Codecamp Partners

EF Title Logo

Deep Dive into an ORM:

The Entity Framework Core Query Pipeline

whoami

  • Shay Rojansky
  • Engineer at Microsoft, part of the Entity Framework/Data team
  • Lead dev of Npgsql
    • .NET driver for PostgreSQL
    • PG provider for Entity Framework Core
  • Linux guy
  • Based in Berlin

Intro: ORMs and C#

ORMs: can’t live with them…

… can’t live without them

Why do we love ORMs?

Without ORMs, devs have to:

  • Write SQL (without compile-time verification)
  • Serialize/deserialize results (materialization)

What’s this talk about?

  • Not a talk about new EF Core features
  • Deep dive into how an ORM works
  • Lots of architecture (and performance!)

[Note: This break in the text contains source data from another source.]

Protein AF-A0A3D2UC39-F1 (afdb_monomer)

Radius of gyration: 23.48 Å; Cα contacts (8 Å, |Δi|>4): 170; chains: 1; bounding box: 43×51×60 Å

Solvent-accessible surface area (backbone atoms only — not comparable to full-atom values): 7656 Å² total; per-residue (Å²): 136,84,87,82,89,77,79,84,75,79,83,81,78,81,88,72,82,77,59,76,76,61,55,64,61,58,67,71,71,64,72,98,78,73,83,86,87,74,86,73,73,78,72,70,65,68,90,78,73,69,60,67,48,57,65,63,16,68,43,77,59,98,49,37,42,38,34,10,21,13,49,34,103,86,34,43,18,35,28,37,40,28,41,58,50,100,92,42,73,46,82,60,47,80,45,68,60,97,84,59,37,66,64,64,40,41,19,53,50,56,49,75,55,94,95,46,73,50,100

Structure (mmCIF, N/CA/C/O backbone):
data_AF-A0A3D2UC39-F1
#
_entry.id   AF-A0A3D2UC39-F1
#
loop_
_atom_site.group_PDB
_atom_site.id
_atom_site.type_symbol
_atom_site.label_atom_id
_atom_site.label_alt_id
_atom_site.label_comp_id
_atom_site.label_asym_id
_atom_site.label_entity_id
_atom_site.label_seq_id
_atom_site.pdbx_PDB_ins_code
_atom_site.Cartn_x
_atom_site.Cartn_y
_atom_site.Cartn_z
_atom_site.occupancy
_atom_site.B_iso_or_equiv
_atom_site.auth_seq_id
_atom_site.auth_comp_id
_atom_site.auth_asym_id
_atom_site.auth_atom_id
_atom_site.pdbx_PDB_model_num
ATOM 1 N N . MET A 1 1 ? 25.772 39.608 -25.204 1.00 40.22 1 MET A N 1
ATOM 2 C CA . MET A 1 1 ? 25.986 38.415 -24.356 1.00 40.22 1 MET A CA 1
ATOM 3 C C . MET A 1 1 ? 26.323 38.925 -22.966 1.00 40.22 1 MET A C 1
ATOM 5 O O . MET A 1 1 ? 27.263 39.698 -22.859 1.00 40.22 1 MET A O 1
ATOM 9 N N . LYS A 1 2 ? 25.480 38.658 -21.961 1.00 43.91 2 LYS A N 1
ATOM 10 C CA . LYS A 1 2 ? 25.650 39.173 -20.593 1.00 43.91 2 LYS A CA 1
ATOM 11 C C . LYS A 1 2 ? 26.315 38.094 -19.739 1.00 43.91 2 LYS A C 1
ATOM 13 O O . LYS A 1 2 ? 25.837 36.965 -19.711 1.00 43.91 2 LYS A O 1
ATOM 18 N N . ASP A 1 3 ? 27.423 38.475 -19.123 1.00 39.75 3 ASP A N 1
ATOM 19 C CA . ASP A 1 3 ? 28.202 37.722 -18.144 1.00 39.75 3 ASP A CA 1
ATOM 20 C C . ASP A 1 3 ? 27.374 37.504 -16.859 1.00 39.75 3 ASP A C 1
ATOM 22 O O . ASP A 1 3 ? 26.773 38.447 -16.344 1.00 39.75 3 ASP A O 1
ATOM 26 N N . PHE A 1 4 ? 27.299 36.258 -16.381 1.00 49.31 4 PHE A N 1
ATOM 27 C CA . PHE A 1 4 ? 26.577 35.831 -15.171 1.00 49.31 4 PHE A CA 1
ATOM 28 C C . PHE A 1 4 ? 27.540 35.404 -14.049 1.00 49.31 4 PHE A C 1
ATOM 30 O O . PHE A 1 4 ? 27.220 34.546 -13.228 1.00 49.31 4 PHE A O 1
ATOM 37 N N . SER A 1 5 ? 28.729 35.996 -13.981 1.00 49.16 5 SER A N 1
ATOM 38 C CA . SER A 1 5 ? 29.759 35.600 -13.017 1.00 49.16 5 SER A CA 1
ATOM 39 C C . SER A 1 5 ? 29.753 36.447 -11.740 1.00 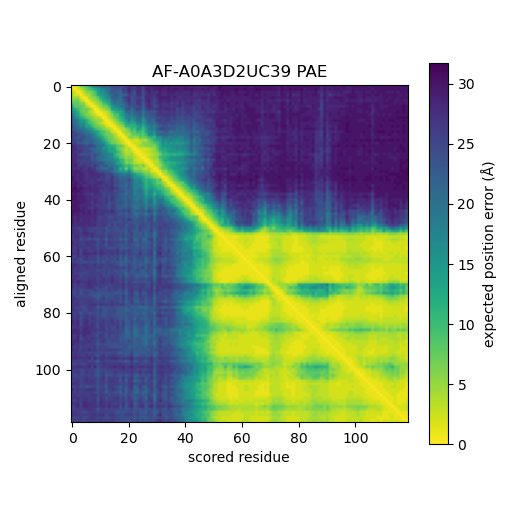49.16 5 SER A C 1
ATOM 41 O O . SER A 1 5 ? 30.796 36.959 -11.352 1.00 49.16 5 SER A O 1
ATOM 43 N N . THR A 1 6 ? 28.614 36.627 -11.054 1.00 50.53 6 THR A N 1
ATOM 44 C CA . THR A 1 6 ? 28.609 37.035 -9.626 1.00 50.53 6 THR A CA 1
ATOM 45 C C . THR A 1 6 ? 27.268 36.723 -8.940 1.00 50.53 6 THR A C 1
ATOM 47 O O . THR A 1 6 ? 26.427 37.597 -8.747 1.00 50.53 6 THR A O 1
ATOM 50 N N . LEU A 1 7 ? 27.045 35.468 -8.543 1.00 43.09 7 LEU A N 1
ATOM 51 C CA . LEU A 1 7 ? 26.010 35.132 -7.556 1.00 43.09 7 LEU A CA 1
ATOM 52 C C . LEU A 1 7 ? 26.656 35.127 -6.167 1.00 43.09 7 LEU A C 1
ATOM 54 O O . LEU A 1 7 ? 27.488 34.278 -5.856 1.00 43.09 7 LEU A O 1
ATOM 58 N N . CYS A 1 8 ? 26.295 36.115 -5.352 1.00 39.03 8 CYS A N 1
ATOM 59 C CA . CYS A 1 8 ? 26.702 36.221 -3.956 1.00 39.03 8 CYS A CA 1
ATOM 60 C C . CYS A 1 8 ? 26.090 35.049 -3.168 1.00 39.03 8 CYS A C 1
ATOM 62 O O . CYS A 1 8 ? 24.873 34.986 -2.994 1.00 39.03 8 CYS A O 1
ATOM 64 N N . LEU A 1 9 ? 26.916 34.091 -2.739 1.00 42.25 9 LEU A N 1
ATOM 65 C CA . LEU A 1 9 ? 26.492 33.017 -1.839 1.00 42.25 9 LEU A CA 1
ATOM 66 C C . LEU A 1 9 ? 26.191 33.616 -0.452 1.00 42.25 9 LEU A C 1
ATOM 68 O O . LEU A 1 9 ? 26.997 34.409 0.041 1.00 42.25 9 LEU A O 1
ATOM 72 N N . PRO A 1 10 ? 25.077 33.254 0.209 1.00 39.12 10 PRO A N 1
ATOM 73 C CA . PRO A 1 10 ? 24.825 33.701 1.573 1.00 39.12 10 PRO A CA 1
ATOM 74 C C . PRO A 1 10 ? 25.886 33.135 2.539 1.00 39.12 10 PRO A C 1
ATOM 76 O O . PRO A 1 10 ? 26.363 32.012 2.342 1.00 39.12 10 PRO A O 1
ATOM 79 N N . PRO A 1 11 ? 26.266 33.884 3.593 1.00 42.97 11 PRO A N 1
ATOM 80 C CA . PRO A 1 11 ? 27.271 33.448 4.555 1.00 42.97 11 PRO A CA 1
ATOM 81 C C . PRO A 1 11 ? 26.825 32.179 5.292 1.00 42.97 11 PRO A C 1
ATOM 83 O O . PRO A 1 11 ? 25.678 32.054 5.722 1.00 42.97 11 PRO A O 1
ATOM 86 N N . ALA A 1 12 ? 27.758 31.238 5.447 1.00 42.97 12 ALA A N 1
ATOM 87 C CA . ALA A 1 12 ? 27.536 29.981 6.147 1.00 42.97 12 ALA A CA 1
ATOM 88 C C . ALA A 1 12 ? 27.103 30.229 7.602 1.00 42.97 12 ALA A C 1
ATOM 90 O O . ALA A 1 12 ? 27.793 30.914 8.359 1.00 42.97 12 ALA A O 1
ATOM 91 N N . LEU A 1 13 ? 25.973 29.640 8.003 1.00 41.84 13 LEU A N 1
ATOM 92 C CA . LEU A 1 13 ? 25.528 29.650 9.396 1.00 41.84 13 LEU A CA 1
ATOM 93 C C . LEU A 1 13 ? 26.570 28.937 10.283 1.00 41.84 13 LEU A C 1
ATOM 95 O O . LEU A 1 13 ? 27.069 27.871 9.903 1.00 41.84 13 LEU A O 1
ATOM 99 N N . PRO A 1 14 ? 26.905 29.483 11.467 1.00 36.84 14 PRO A N 1
ATOM 100 C CA . PRO A 1 14 ? 27.855 28.850 12.370 1.00 36.84 14 PRO A CA 1
ATOM 101 C C . PRO A 1 14 ? 27.305 27.501 12.844 1.00 36.84 14 PRO A C 1
ATOM 103 O O . PRO A 1 14 ? 26.203 27.414 13.385 1.00 36.84 14 PRO A O 1
ATOM 106 N N . LYS A 1 15 ? 28.097 26.437 12.672 1.00 46.06 15 LYS A N 1
ATOM 107 C CA . LYS A 1 15 ? 27.793 25.099 13.192 1.00 46.06 15 LYS A CA 1
ATOM 108 C C . LYS A 1 15 ? 27.947 25.096 14.717 1.00 46.06 15 LYS A C 1
ATOM 110 O O . LYS A 1 15 ? 28.987 24.708 15.239 1.00 46.06 15 LYS A O 1
ATOM 115 N N . ARG A 1 16 ? 26.928 25.556 15.446 1.00 44.28 16 ARG A N 1
ATOM 116 C CA . ARG A 1 16 ? 26.792 25.260 16.878 1.00 44.28 16 ARG A CA 1
ATOM 117 C C . ARG A 1 16 ? 26.117 23.902 17.014 1.00 44.28 16 ARG A C 1
ATOM 119 O O . ARG A 1 16 ? 24.907 23.788 16.852 1.00 44.28 16 ARG A O 1
ATOM 126 N N . THR A 1 17 ? 26.913 22.880 17.299 1.00 45.16 17 THR A N 1
ATOM 127 C CA . THR A 1 17 ? 26.419 21.582 17.760 1.00 45.16 17 THR A CA 1
ATOM 128 C C . THR A 1 17 ? 25.700 21.808 19.090 1.00 45.16 17 THR A C 1
ATOM 130 O O . THR A 1 17 ? 26.333 22.122 20.098 1.00 45.16 17 THR A O 1
ATOM 133 N N . LEU A 1 18 ? 24.369 21.746 19.084 1.00 37.59 18 LEU A N 1
ATOM 134 C CA . LEU A 1 18 ? 23.562 21.854 20.295 1.00 37.59 18 LEU A CA 1
ATOM 135 C C . LEU A 1 18 ? 23.646 20.520 21.043 1.00 37.59 18 LEU A C 1
ATOM 137 O O . LEU A 1 18 ? 22.933 19.572 20.730 1.00 37.59 18 LEU A O 1
ATOM 141 N N . GLU A 1 19 ? 24.537 20.439 22.027 1.00 41.34 19 GLU A N 1
ATOM 142 C CA . GLU A 1 19 ? 24.549 19.334 22.985 1.00 41.34 19 GLU A CA 1
ATOM 143 C C . GLU A 1 19 ? 23.238 19.349 23.788 1.00 41.34 19 GLU A C 1
ATOM 145 O O . GLU A 1 19 ? 22.948 20.291 24.531 1.00 41.34 19 GLU A O 1
ATOM 150 N N . MET A 1 20 ? 22.447 18.278 23.661 1.00 45.16 20 MET A N 1
ATOM 151 C CA . MET A 1 20 ? 21.091 18.128 24.222 1.00 45.16 20 MET A CA 1
ATOM 152 C C . MET A 1 20 ? 21.025 18.300 25.754 1.00 45.16 20 MET A C 1
ATOM 154 O O . MET A 1 20 ? 19.960 18.519 26.326 1.00 45.16 20 MET A O 1
ATOM 158 N N . LYS A 1 21 ? 22.177 18.235 26.431 1.00 46.47 21 LYS A N 1
ATOM 159 C CA . LYS A 1 21 ? 22.323 18.391 27.884 1.00 46.47 21 LYS A CA 1
ATOM 160 C C . LYS A 1 21 ? 22.241 19.849 28.354 1.00 46.47 21 LYS A C 1
ATOM 162 O O . LYS A 1 21 ? 21.779 20.081 29.467 1.00 46.47 21 LYS A O 1
ATOM 167 N N . ASN A 1 22 ? 22.601 20.820 27.510 1.00 45.16 22 ASN A N 1
ATOM 168 C CA . ASN A 1 22 ? 22.537 22.249 27.856 1.00 45.16 22 ASN A CA 1
ATOM 169 C C . ASN A 1 22 ? 21.154 22.872 27.608 1.00 45.16 22 ASN A C 1
ATOM 171 O O . ASN A 1 22 ? 20.868 23.963 28.096 1.00 45.16 22 ASN A O 1
ATOM 175 N N . LEU A 1 23 ? 20.267 22.170 26.897 1.00 47.09 23 LEU A N 1
ATOM 176 C CA . LEU A 1 23 ? 18.921 22.662 26.597 1.00 47.09 23 LEU A CA 1
ATOM 177 C C . LEU A 1 23 ? 18.038 22.719 27.858 1.00 47.09 23 LEU A C 1
ATOM 179 O O . LEU A 1 23 ? 17.277 23.660 28.063 1.00 47.09 23 LEU A O 1
ATOM 183 N N . PHE A 1 24 ? 18.173 21.729 28.746 1.00 51.94 24 PHE A N 1
ATOM 184 C CA . PHE A 1 24 ? 17.363 21.631 29.965 1.00 51.94 24 PHE A CA 1
ATOM 185 C C . PHE A 1 24 ? 17.768 22.632 31.054 1.00 51.94 24 PHE A C 1
ATOM 187 O O . PHE A 1 24 ? 16.942 22.970 31.904 1.00 51.94 24 PHE A O 1
ATOM 194 N N . SER A 1 25 ? 19.020 23.104 31.057 1.00 46.53 25 SER A N 1
ATOM 195 C CA . SER A 1 25 ? 19.480 24.124 32.007 1.00 46.53 25 SER A CA 1
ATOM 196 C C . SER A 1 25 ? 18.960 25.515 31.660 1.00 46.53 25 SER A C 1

Always be familiar with one layer underneath you!

Typical ORM code

Hibernate HQL:

String hql = "FROM Employee E WHERE E.id > 10 ORDER BY E.salary DESC";

Hibernate criteria API:

Criteria crit = session.createCriteria(Product.class);
Criterion priceLessThan = Restrictions.lt("price", 10.0);
Criterion mouse = Restrictions.ilike("description", "mouse", MatchMode.ANYWHERE);
LogicalExpression orExp = Restrictions.or(priceLessThan, mouse);
crit.add(orExp);
List results=crit.list();

ORMs in .NET

C# has LINQ (Language-Integrated Query)

var someArray = new[] { 1, 10, 2 };
var result = someArray
    .Where(i => i > 5)
    .OrderBy(i => i)
    .Take(2)
    .ToArray();

These are query operators, working in-memory.

IQueryable

C# allows us to use LINQ to express queries that don’t run in-memory

var employees = db.Employees
    .Where(e => e.Salary > 1000)
    .OrderBy(e => e.Salary)
    .Take(2)
    .ToArray();
  • Instead of evaluating, the compiler constructs an expression tree
  • The expression tree can be translated to SQL (or something else)

IQueryable is great! But…

  • Awesome: we can use regular C# language constructs to express SQL queries
  • Caveat1: we can express far more than what is translatable to SQL
  • Caveat2: there are many mismatches between C# and SQL
  • Caveat3: what can be expressed can’t always be translated efficiently

Entity Framework Core

  • We had LINQ to SQL, EF6…
  • EF Core 3.0 just released
    • Query pipeline got rewritten
  • Unique: not just for relational databases (SQL)

Let’s Get Translating!

Null Semantics

Let’s translate this:

employees.Where(e => e.FirstName == e.LastName)
To this, right?
SELECT ... FROM Employees WHERE FirstName = LastName

Could be wrong, SQL has three-valued logic

In SQL, FirstName = NULL is never true… (and it ain’t false either :))

Null Semantics 2

Try to mimic C# behavior (best-effort only!)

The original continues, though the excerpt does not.